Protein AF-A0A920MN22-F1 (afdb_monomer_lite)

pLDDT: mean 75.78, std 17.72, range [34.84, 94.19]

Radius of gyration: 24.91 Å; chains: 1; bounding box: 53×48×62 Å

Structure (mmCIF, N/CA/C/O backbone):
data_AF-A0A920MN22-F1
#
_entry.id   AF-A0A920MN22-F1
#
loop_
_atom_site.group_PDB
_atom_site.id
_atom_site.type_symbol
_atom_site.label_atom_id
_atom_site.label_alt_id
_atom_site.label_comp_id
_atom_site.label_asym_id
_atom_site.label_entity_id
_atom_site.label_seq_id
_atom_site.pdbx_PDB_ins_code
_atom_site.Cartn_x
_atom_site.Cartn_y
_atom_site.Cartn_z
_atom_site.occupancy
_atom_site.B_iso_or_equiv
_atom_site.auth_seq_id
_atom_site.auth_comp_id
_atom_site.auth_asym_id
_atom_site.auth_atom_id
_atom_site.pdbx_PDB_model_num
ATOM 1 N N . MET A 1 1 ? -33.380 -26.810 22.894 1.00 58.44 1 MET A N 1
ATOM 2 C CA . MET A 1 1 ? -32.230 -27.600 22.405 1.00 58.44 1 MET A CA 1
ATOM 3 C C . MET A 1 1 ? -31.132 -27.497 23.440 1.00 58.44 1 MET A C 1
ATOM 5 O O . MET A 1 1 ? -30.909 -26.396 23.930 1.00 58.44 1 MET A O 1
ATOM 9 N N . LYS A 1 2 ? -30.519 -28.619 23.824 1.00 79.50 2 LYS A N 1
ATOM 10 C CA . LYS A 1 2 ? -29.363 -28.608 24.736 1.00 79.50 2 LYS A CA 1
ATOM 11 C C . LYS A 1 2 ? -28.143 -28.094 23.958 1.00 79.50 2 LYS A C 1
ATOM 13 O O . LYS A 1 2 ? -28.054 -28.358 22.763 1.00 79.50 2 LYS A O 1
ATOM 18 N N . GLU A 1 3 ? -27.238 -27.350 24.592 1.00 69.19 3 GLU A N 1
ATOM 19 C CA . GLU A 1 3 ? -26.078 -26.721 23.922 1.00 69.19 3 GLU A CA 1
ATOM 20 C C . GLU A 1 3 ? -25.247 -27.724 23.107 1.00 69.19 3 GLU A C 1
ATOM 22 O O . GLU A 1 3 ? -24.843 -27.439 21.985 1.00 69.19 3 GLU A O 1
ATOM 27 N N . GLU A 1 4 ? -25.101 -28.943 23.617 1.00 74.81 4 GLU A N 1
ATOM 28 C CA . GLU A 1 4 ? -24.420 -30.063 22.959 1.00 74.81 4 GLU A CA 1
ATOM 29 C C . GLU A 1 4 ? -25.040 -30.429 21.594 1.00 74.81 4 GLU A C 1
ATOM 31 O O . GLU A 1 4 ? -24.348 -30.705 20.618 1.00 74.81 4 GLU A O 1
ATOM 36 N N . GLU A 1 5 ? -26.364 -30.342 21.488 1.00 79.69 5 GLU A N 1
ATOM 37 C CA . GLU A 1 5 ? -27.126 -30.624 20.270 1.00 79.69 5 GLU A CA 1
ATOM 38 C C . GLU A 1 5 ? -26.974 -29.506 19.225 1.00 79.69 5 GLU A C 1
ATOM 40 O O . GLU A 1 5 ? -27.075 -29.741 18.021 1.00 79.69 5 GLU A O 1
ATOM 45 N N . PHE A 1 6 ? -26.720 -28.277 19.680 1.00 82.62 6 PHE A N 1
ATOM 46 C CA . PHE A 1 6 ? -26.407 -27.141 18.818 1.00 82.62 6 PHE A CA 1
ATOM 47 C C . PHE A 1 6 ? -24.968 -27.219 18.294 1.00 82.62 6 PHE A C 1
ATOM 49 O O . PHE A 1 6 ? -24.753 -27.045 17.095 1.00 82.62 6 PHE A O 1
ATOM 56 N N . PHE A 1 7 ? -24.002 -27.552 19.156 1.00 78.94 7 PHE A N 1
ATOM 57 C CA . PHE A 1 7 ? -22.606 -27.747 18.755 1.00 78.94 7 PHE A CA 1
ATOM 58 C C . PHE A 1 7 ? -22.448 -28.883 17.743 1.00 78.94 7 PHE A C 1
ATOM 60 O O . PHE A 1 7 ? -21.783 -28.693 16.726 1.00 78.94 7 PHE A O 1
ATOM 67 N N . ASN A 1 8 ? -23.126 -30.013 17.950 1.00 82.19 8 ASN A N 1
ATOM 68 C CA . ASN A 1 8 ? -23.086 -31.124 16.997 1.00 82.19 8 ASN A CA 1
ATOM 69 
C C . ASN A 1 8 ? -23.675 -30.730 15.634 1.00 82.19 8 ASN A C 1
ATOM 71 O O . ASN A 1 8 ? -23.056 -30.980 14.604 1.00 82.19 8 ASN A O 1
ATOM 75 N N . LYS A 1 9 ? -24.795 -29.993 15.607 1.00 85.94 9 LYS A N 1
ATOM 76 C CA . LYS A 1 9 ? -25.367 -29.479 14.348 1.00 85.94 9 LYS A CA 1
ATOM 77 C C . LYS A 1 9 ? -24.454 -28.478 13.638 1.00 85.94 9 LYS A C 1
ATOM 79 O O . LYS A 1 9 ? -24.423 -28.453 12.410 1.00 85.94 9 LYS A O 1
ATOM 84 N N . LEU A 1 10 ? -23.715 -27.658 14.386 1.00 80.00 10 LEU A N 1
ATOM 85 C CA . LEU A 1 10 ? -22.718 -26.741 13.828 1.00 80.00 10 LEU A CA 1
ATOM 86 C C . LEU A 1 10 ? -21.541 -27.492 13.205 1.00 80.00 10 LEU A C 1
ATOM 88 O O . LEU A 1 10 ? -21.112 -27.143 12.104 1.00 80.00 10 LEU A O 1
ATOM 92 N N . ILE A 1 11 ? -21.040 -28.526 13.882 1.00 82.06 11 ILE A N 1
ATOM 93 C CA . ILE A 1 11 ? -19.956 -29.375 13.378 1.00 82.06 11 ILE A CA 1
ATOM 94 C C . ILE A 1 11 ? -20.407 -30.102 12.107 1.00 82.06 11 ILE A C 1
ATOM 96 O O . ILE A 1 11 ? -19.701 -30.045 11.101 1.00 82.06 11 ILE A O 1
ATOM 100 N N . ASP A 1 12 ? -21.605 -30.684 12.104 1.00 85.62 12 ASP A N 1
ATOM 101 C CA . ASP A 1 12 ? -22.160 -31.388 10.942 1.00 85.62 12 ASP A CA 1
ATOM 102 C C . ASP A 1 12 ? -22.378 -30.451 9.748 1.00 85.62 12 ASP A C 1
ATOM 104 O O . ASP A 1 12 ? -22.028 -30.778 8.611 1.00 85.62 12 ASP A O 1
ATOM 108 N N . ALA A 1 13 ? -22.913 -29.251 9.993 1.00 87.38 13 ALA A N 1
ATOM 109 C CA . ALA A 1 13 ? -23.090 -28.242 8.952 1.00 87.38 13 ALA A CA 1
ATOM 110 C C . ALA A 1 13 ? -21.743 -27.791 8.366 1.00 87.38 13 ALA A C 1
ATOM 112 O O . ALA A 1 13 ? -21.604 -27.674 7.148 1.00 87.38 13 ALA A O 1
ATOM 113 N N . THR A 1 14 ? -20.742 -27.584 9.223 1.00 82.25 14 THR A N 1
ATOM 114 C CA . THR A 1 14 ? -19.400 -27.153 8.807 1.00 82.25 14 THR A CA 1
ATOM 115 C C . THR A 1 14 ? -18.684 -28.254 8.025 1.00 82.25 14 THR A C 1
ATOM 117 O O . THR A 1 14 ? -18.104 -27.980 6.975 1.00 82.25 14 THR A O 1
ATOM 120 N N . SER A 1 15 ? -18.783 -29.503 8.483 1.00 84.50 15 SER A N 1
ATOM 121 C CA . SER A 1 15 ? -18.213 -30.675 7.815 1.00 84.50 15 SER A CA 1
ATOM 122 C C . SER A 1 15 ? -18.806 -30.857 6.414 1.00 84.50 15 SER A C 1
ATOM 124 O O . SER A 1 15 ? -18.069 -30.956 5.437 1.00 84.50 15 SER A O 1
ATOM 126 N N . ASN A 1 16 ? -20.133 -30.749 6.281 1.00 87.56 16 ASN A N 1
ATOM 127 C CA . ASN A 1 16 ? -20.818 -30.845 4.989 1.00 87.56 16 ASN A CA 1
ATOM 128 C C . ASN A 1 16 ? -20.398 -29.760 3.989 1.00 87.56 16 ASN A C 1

TASK REQUIREMENTS → Starting at the line above that contains "ATOM 67 N N", write out each line exactly until the line that contains "ATOM 104 O O" has been written, and stop there.

WRITTEN REPLY →
ATOM 67 N N . ASN A 1 8 ? -23.126 -30.013 17.950 1.00 82.19 8 ASN A N 1
ATOM 68 C CA . ASN A 1 8 ? -23.086 -31.124 16.997 1.00 82.19 8 ASN A CA 1
ATOM 69 
C C . ASN A 1 8 ? -23.675 -30.730 15.634 1.00 82.19 8 ASN A C 1
ATOM 71 O O . ASN A 1 8 ? -23.056 -30.980 14.604 1.00 82.19 8 ASN A O 1
ATOM 75 N N . LYS A 1 9 ? -24.795 -29.993 15.607 1.00 85.94 9 LYS A N 1
ATOM 76 C CA . LYS A 1 9 ? -25.367 -29.479 14.348 1.00 85.94 9 LYS A CA 1
ATOM 77 C C . LYS A 1 9 ? -24.454 -28.478 13.638 1.00 85.94 9 LYS A C 1
ATOM 79 O O . LYS A 1 9 ? -24.423 -28.453 12.410 1.00 85.94 9 LYS A O 1
ATOM 84 N N . LEU A 1 10 ? -23.715 -27.658 14.386 1.00 80.00 10 LEU A N 1
ATOM 85 C CA . LEU A 1 10 ? -22.718 -26.741 13.828 1.00 80.00 10 LEU A CA 1
ATOM 86 C C . LEU A 1 10 ? -21.541 -27.492 13.205 1.00 80.00 10 LEU A C 1
ATOM 88 O O . LEU A 1 10 ? -21.112 -27.143 12.104 1.00 80.00 10 LEU A O 1
ATOM 92 N N . ILE A 1 11 ? -21.040 -28.526 13.882 1.00 82.06 11 ILE A N 1
ATOM 93 C CA . ILE A 1 11 ? -19.956 -29.375 13.378 1.00 82.06 11 ILE A CA 1
ATOM 94 C C . ILE A 1 11 ? -20.407 -30.102 12.107 1.00 82.06 11 ILE A C 1
ATOM 96 O O . ILE A 1 11 ? -19.701 -30.045 11.101 1.00 82.06 11 ILE A O 1
ATOM 100 N N . ASP A 1 12 ? -21.605 -30.684 12.104 1.00 85.62 12 ASP A N 1
ATOM 101 C CA . ASP A 1 12 ? -22.160 -31.388 10.942 1.00 85.62 12 ASP A CA 1
ATOM 102 C C . ASP A 1 12 ? -22.378 -30.451 9.748 1.00 85.62 12 ASP A C 1
ATOM 104 O O . ASP A 1 12 ? -22.028 -30.778 8.611 1.00 85.62 12 ASP A O 1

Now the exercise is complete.